### INPUT MATERIAL

:::

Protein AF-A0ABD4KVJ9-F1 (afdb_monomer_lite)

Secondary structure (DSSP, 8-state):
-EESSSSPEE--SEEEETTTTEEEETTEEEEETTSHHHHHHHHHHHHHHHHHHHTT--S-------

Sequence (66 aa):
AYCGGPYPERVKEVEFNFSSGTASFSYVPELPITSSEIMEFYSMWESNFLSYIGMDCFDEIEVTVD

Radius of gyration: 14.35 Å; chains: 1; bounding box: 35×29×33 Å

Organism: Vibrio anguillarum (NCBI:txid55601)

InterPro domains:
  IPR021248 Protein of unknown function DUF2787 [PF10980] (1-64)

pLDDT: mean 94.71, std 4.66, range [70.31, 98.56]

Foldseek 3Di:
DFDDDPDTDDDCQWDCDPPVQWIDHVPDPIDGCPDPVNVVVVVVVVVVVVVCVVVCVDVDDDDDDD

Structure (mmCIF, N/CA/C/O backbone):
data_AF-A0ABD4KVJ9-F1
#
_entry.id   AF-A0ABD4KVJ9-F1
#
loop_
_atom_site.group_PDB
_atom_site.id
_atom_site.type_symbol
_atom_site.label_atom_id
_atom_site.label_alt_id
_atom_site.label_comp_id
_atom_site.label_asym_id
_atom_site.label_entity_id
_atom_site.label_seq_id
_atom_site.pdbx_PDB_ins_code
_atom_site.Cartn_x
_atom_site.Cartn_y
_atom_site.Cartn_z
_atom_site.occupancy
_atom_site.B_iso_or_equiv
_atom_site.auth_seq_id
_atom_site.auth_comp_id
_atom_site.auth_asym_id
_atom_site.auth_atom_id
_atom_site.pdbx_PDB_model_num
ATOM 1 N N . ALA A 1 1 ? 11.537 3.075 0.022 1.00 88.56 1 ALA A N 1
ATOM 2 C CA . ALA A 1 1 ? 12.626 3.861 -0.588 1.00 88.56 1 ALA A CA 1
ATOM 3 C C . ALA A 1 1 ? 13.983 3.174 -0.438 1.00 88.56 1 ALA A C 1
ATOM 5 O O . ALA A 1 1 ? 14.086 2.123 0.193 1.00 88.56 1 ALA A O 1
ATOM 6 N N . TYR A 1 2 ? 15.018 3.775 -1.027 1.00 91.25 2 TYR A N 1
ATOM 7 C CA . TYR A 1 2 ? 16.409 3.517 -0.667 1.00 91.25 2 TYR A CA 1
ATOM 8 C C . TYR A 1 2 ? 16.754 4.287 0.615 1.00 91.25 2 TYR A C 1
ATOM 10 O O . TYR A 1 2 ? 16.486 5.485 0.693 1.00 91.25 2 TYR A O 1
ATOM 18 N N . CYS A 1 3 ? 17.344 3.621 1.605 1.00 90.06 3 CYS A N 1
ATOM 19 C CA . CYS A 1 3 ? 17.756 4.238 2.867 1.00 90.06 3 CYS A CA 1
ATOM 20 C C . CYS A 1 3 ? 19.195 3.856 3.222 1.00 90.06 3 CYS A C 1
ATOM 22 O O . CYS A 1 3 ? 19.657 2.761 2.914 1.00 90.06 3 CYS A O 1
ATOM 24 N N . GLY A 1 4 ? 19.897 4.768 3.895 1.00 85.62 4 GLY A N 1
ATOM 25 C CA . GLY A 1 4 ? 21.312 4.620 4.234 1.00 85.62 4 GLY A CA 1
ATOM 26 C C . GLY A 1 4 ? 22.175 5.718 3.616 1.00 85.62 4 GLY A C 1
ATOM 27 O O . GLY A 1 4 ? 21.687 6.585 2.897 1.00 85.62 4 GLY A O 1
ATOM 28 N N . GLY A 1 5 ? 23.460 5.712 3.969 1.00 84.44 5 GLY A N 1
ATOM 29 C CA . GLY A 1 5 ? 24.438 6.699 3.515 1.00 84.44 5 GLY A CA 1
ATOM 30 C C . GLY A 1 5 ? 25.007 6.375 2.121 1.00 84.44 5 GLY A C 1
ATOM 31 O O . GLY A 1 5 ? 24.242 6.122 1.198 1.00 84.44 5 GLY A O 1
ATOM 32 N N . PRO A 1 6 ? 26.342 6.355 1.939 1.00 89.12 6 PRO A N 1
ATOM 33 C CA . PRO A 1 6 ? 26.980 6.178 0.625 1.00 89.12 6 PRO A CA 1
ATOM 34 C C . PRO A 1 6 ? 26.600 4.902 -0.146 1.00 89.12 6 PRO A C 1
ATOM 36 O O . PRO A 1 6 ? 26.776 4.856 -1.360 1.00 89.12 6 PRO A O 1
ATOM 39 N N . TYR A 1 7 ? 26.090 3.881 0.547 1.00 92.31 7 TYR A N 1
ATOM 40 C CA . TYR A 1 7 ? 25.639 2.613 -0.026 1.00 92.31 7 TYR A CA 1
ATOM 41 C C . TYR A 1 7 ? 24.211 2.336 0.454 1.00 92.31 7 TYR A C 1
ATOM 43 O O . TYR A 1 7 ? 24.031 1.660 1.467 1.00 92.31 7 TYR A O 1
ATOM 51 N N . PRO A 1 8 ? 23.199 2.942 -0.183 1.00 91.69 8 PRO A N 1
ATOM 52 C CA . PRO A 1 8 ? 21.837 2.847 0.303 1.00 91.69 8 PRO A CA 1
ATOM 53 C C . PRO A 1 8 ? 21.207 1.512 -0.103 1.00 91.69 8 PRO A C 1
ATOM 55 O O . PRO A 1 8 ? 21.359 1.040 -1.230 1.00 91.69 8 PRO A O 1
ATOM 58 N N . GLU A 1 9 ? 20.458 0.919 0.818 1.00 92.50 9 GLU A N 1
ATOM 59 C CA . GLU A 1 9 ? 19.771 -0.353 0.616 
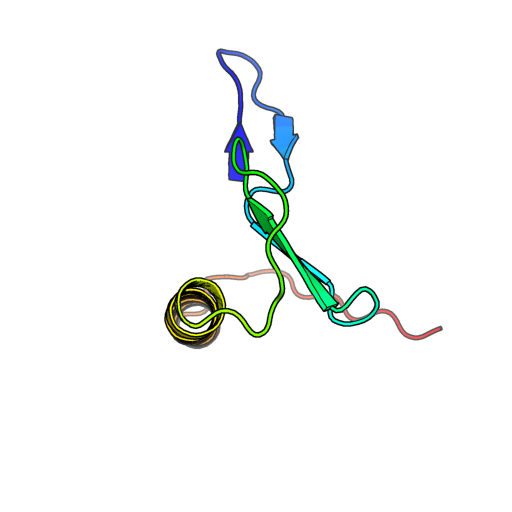1.00 92.50 9 GLU A CA 1
ATOM 60 C C . GLU A 1 9 ? 18.281 -0.133 0.373 1.00 92.50 9 GLU A C 1
ATOM 62 O O . GLU A 1 9 ? 17.696 0.869 0.792 1.00 92.50 9 GLU A O 1
ATOM 67 N N . ARG A 1 10 ? 17.646 -1.088 -0.312 1.00 90.62 10 ARG A N 1
ATOM 68 C CA . 
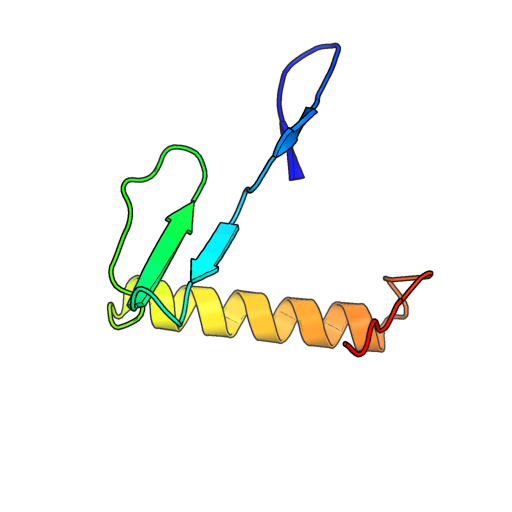ARG A 1 10 ? 16.197 -1.079 -0.511 1.00 90.62 10 ARG A CA 1
ATOM 69 C C . ARG A 1 10 ? 15.520 -1.516 0.783 1.00 90.62 10 ARG A C 1
ATOM 71 O O . ARG A 1 10 ? 15.703 -2.648 1.220 1.00 90.62 10 ARG A O 1
ATOM 78 N N . VAL A 1 11 ? 14.699 -0.640 1.356 1.00 90.06 11 VAL A N 1
ATOM 79 C CA . VAL A 1 11 ? 13.990 -0.913 2.612 1.00 90.06 11 VAL A CA 1
ATOM 80 C C . VAL A 1 11 ? 12.476 -0.821 2.448 1.00 90.06 11 VAL A C 1
ATOM 82 O O . VAL A 1 11 ? 11.960 -0.119 1.568 1.00 90.06 11 VAL A O 1
ATOM 85 N N . LYS A 1 12 ? 11.759 -1.513 3.341 1.00 87.94 12 LYS A N 1
ATOM 86 C CA . LYS A 1 12 ? 10.320 -1.326 3.541 1.00 87.94 12 LYS A CA 1
ATOM 87 C C . LYS A 1 12 ? 10.093 -0.012 4.283 1.00 87.94 12 LYS A C 1
ATOM 89 O O . LYS A 1 12 ? 10.257 0.078 5.494 1.00 87.94 12 LYS A O 1
ATOM 94 N N . GLU A 1 13 ? 9.776 1.023 3.523 1.00 91.38 13 GLU A N 1
ATOM 95 C CA . GLU A 1 13 ? 9.522 2.356 4.071 1.00 91.38 13 GLU A CA 1
ATOM 96 C C . GLU A 1 13 ? 8.124 2.470 4.678 1.00 91.38 13 GLU A C 1
ATOM 98 O O . GLU A 1 13 ? 7.977 3.032 5.760 1.00 91.38 13 GLU A O 1
ATOM 103 N N . VAL A 1 14 ? 7.139 1.882 3.994 1.00 94.19 14 VAL A N 1
ATOM 104 C CA . VAL A 1 14 ? 5.757 1.719 4.440 1.00 94.19 14 VAL A CA 1
ATOM 105 C C . VAL A 1 14 ? 5.269 0.322 4.059 1.00 94.19 14 VAL A C 1
ATOM 107 O O . VAL A 1 14 ? 5.568 -0.166 2.965 1.00 94.19 14 VAL A O 1
ATOM 110 N N . GLU A 1 15 ? 4.532 -0.328 4.953 1.00 95.81 15 GLU A N 1
ATOM 111 C CA . GLU A 1 15 ? 3.878 -1.615 4.712 1.00 95.81 15 GLU A CA 1
ATOM 112 C C . GLU A 1 15 ? 2.488 -1.620 5.357 1.00 95.81 15 GLU A C 1
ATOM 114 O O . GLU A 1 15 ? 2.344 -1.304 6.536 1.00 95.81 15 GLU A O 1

:::

### YOUR OBJECTIVE
Starting with the first line of the entries, transcribe every line up to and including the one with "Organism: Vibrio anguillarum (NCBI:txid55601)".

### RESULT OF THE EXERCISE
Protein AF-A0ABD4KVJ9-F1 (afdb_monomer_lite)

Secondary structure (DSSP, 8-state):
-EESSSSPEE--SEEEETTTTEEEETTEEEEETTSHHHHHHHHHHHHHHHHHHHTT--S-------

Sequence (66 aa):
AYCGGPYPERVKEVEFNFSSGTASFSYVPELPITSSEIMEFYSMWESNFLSYIGMDCFDEIEVTVD

Radius of gyration: 14.35 Å; chains: 1; bounding box: 35×29×33 Å

Organism: Vibrio anguillarum (NCBI:txid55601)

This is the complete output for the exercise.